Problem statement ▸
After locating the line with "ATOM 82 C CA" in the data that follows, return it and every later line exactly, up to and including the line with "ATOM 117 C CA".

Provided data ▸
===

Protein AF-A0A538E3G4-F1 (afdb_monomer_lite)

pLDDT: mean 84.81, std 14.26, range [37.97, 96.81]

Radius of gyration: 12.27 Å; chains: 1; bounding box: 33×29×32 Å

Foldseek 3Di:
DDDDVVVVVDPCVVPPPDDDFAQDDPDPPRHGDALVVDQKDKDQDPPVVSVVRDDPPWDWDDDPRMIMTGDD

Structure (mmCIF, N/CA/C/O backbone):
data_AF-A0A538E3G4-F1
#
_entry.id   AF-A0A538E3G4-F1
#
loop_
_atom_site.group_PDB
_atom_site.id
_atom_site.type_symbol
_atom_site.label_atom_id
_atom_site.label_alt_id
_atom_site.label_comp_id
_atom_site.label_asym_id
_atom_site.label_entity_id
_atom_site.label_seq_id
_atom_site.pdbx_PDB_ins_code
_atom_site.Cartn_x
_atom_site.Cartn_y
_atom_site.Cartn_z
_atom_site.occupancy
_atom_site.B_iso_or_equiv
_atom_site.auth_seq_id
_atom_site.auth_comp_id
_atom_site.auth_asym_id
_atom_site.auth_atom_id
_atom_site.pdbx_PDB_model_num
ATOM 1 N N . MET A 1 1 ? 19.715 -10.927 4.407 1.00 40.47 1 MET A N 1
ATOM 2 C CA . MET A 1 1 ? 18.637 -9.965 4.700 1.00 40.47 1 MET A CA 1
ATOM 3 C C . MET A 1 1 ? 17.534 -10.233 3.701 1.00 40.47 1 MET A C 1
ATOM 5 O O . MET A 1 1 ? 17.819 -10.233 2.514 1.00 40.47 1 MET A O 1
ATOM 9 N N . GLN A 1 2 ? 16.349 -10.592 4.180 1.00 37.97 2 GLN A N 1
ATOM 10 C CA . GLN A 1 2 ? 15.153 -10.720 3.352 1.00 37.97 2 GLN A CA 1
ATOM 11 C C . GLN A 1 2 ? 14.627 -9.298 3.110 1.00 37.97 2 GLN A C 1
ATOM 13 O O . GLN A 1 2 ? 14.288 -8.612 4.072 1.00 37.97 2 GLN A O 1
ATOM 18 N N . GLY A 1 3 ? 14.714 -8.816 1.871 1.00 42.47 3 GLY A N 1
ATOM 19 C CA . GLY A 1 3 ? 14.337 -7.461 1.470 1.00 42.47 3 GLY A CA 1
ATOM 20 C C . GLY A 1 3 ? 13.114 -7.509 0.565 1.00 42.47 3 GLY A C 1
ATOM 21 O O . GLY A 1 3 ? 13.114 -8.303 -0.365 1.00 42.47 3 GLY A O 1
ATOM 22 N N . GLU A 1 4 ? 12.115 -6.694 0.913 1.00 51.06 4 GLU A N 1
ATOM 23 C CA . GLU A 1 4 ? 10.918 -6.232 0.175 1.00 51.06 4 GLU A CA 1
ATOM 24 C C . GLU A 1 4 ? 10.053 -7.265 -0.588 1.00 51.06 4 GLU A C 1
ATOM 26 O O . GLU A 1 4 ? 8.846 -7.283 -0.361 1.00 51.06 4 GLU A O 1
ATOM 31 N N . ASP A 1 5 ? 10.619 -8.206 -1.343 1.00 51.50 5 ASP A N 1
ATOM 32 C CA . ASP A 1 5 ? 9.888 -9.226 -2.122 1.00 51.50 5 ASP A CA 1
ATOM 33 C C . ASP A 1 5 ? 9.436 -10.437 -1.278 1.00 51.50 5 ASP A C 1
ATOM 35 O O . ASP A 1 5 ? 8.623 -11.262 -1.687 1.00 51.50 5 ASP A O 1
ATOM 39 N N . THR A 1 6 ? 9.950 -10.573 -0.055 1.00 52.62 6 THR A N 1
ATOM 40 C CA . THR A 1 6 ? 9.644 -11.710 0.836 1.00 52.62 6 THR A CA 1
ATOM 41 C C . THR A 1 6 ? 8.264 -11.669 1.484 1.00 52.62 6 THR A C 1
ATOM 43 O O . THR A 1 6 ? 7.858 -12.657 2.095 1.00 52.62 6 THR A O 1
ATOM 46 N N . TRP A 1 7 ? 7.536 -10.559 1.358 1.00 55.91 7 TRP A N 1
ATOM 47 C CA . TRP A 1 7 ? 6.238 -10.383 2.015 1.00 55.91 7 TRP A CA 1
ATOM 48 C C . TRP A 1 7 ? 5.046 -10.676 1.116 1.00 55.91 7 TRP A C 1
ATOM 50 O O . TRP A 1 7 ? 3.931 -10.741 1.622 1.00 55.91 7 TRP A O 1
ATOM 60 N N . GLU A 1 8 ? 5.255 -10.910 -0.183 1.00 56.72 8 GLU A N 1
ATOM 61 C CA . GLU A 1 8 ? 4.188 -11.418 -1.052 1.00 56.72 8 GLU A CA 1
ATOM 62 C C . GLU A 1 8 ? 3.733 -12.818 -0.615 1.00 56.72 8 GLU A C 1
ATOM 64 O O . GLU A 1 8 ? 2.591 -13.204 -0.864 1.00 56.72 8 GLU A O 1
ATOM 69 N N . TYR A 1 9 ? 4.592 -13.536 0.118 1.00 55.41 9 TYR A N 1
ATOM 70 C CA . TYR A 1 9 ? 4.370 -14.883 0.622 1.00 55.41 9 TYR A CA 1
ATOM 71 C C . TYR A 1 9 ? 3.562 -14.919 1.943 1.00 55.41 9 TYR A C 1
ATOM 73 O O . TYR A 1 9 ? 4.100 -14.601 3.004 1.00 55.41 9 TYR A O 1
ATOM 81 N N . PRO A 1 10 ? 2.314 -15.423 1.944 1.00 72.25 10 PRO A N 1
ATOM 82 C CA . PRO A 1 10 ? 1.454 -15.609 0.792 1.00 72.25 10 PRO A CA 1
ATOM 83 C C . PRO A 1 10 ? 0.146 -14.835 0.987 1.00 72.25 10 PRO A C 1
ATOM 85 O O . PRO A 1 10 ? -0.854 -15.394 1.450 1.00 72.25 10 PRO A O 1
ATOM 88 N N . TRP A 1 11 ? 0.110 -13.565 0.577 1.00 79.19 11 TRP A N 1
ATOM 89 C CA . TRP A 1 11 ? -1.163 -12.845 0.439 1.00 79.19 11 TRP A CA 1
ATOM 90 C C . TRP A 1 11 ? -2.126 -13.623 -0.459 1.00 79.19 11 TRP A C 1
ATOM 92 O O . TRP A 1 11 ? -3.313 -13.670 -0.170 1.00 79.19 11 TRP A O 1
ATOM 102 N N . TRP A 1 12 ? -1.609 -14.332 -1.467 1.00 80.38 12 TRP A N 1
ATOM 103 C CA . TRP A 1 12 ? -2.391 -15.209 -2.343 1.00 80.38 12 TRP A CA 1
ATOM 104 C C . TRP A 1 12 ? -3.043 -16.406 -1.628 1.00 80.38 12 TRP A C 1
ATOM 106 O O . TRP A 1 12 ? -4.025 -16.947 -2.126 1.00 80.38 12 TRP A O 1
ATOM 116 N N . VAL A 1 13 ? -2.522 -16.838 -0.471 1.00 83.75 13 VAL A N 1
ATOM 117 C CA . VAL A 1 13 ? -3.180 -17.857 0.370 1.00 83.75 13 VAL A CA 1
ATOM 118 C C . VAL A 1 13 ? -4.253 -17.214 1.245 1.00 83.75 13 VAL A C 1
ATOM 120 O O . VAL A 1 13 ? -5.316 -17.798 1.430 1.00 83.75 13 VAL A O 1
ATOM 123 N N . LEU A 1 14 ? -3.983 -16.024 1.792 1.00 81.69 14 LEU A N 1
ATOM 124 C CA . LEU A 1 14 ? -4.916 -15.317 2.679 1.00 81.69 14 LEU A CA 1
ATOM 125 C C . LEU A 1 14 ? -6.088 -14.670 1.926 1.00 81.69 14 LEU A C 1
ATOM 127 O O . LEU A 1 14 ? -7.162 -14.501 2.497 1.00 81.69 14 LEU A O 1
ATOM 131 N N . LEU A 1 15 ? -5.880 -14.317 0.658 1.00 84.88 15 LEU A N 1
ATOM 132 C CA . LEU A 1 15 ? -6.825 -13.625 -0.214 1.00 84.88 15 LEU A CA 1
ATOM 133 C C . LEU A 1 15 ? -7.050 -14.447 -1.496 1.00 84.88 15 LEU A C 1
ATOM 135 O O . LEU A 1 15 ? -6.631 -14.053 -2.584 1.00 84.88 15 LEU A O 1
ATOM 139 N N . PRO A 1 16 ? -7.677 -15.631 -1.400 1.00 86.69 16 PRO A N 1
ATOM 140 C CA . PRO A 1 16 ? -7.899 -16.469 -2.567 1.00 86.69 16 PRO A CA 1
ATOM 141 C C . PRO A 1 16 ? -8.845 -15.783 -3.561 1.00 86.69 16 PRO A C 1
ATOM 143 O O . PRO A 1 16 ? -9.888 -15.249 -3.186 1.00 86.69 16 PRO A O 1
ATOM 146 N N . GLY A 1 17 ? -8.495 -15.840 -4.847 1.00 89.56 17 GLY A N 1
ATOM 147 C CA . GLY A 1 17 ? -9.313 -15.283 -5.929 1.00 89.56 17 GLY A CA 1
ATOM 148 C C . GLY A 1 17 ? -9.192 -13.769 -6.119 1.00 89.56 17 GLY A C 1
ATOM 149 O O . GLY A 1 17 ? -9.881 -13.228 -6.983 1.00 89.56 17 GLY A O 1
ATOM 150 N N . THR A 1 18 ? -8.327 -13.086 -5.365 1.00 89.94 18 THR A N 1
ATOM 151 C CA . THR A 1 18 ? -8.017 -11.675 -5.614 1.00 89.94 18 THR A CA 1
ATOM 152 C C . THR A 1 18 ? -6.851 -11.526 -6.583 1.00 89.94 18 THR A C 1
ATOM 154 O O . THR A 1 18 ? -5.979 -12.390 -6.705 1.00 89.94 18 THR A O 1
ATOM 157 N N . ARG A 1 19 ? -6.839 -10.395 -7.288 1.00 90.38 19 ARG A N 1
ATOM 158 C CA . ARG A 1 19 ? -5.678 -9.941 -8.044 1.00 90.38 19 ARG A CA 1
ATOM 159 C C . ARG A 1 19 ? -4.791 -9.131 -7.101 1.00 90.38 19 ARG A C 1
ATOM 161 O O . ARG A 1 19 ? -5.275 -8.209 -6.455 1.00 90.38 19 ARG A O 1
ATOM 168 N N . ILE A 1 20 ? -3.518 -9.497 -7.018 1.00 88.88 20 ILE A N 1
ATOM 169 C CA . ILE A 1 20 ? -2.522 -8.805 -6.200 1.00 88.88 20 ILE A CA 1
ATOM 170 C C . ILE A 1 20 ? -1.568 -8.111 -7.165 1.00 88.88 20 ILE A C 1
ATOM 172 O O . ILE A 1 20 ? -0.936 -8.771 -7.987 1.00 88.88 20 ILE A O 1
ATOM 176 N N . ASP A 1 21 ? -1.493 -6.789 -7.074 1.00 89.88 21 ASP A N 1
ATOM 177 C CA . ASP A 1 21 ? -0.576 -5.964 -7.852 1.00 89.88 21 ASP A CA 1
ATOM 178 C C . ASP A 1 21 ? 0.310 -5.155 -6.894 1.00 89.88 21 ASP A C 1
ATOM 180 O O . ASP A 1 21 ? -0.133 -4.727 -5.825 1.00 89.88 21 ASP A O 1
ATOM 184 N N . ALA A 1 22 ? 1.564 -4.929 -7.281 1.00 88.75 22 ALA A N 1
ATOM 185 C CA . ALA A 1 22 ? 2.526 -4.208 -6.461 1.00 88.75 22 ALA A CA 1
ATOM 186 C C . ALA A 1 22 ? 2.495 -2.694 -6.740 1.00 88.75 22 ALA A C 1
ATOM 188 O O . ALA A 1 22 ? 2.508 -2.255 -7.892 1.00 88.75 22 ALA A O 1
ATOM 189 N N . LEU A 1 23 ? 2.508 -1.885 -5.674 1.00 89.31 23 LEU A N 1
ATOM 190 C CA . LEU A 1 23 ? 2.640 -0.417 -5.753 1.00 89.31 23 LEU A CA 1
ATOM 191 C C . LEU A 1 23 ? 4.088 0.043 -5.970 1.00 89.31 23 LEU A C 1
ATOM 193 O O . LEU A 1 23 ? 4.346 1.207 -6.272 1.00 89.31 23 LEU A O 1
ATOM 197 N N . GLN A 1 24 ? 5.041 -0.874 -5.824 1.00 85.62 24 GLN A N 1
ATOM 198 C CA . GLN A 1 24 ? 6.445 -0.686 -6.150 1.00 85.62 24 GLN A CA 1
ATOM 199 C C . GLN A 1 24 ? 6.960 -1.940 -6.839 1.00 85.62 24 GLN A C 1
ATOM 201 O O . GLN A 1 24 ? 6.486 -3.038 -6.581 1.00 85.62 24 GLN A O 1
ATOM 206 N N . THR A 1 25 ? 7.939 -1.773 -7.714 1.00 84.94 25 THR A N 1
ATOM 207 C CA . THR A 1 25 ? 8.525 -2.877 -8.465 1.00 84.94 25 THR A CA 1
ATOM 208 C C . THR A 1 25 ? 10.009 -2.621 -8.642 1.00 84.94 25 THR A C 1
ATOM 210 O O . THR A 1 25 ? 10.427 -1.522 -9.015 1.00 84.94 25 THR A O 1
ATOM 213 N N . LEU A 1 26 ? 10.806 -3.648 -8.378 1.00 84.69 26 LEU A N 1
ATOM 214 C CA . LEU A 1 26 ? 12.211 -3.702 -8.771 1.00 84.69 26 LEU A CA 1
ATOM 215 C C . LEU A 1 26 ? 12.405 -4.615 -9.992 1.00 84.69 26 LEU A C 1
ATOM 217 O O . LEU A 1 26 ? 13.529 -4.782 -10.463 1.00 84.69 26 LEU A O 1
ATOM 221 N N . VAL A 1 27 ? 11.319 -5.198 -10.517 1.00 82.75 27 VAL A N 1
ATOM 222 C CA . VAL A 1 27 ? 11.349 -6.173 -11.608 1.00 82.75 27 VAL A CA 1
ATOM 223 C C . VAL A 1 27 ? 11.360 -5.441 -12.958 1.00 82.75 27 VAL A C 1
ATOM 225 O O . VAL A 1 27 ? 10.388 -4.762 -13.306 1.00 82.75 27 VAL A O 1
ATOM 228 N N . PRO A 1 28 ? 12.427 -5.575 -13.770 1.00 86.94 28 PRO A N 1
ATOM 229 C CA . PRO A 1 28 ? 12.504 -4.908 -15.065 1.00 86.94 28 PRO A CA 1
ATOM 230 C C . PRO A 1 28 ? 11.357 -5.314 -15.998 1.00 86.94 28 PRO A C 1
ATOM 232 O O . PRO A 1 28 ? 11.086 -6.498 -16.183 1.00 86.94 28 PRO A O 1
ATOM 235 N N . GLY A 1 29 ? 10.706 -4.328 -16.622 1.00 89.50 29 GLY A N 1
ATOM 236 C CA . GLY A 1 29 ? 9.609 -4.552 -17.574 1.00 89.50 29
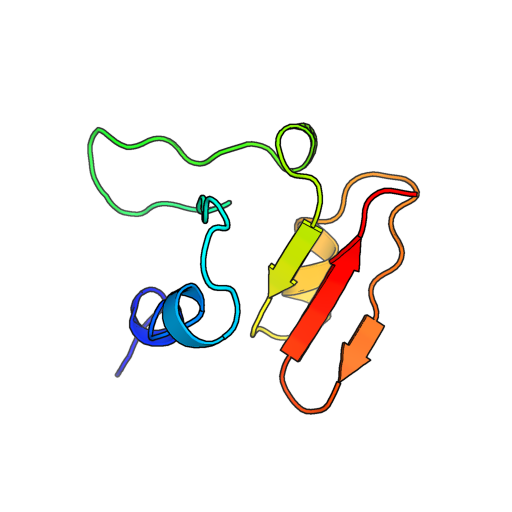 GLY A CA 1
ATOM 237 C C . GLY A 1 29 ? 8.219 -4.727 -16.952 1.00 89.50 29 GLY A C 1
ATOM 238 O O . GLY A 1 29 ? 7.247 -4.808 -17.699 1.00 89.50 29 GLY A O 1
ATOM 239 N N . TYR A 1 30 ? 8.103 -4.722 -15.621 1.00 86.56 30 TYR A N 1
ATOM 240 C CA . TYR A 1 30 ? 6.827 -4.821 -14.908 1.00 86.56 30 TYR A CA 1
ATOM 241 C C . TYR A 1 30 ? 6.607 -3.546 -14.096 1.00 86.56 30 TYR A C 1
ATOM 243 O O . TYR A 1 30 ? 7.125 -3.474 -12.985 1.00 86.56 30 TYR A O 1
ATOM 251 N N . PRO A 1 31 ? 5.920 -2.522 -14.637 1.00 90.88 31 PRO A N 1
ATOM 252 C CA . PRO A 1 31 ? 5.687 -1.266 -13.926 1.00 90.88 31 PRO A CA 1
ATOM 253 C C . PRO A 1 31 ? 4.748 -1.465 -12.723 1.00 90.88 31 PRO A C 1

===

Response ▸
ATOM 82 C CA . PRO A 1 10 ? 1.454 -15.609 0.792 1.00 72.25 10 PRO A CA 1
ATOM 83 C C . PRO A 1 10 ? 0.146 -14.835 0.987 1.00 72.25 10 PRO A C 1
ATOM 85 O O . PRO A 1 10 ? -0.854 -15.394 1.450 1.00 72.25 10 PRO A O 1
ATOM 88 N N . TRP A 1 11 ? 0.110 -13.565 0.577 1.00 79.19 11 TRP A N 1
ATOM 89 C CA . TRP A 1 11 ? -1.163 -12.845 0.439 1.00 79.19 11 TRP A CA 1
ATOM 90 C C . TRP A 1 11 ? -2.126 -13.623 -0.459 1.00 79.19 11 TRP A C 1
ATOM 92 O O . TRP A 1 11 ? -3.313 -13.670 -0.170 1.00 79.19 11 TRP A O 1
ATOM 102 N N . TRP A 1 12 ? -1.609 -14.332 -1.467 1.00 80.38 12 TRP A N 1
ATOM 103 C CA . TRP A 1 12 ? -2.391 -15.209 -2.343 1.00 80.38 12 TRP A CA 1
ATOM 104 C C . TRP A 1 12 ? -3.043 -16.406 -1.628 1.00 80.38 12 TRP A C 1
ATOM 106 O O . TRP A 1 12 ? -4.025 -16.947 -2.126 1.00 80.38 12 TRP A O 1
ATOM 116 N N . VAL A 1 13 ? -2.522 -16.838 -0.471 1.00 83.75 13 VAL A N 1
ATOM 117 C CA . VAL A 1 13 ? -3.180 -17.857 0.370 1.00 83.75 13 VAL A CA 1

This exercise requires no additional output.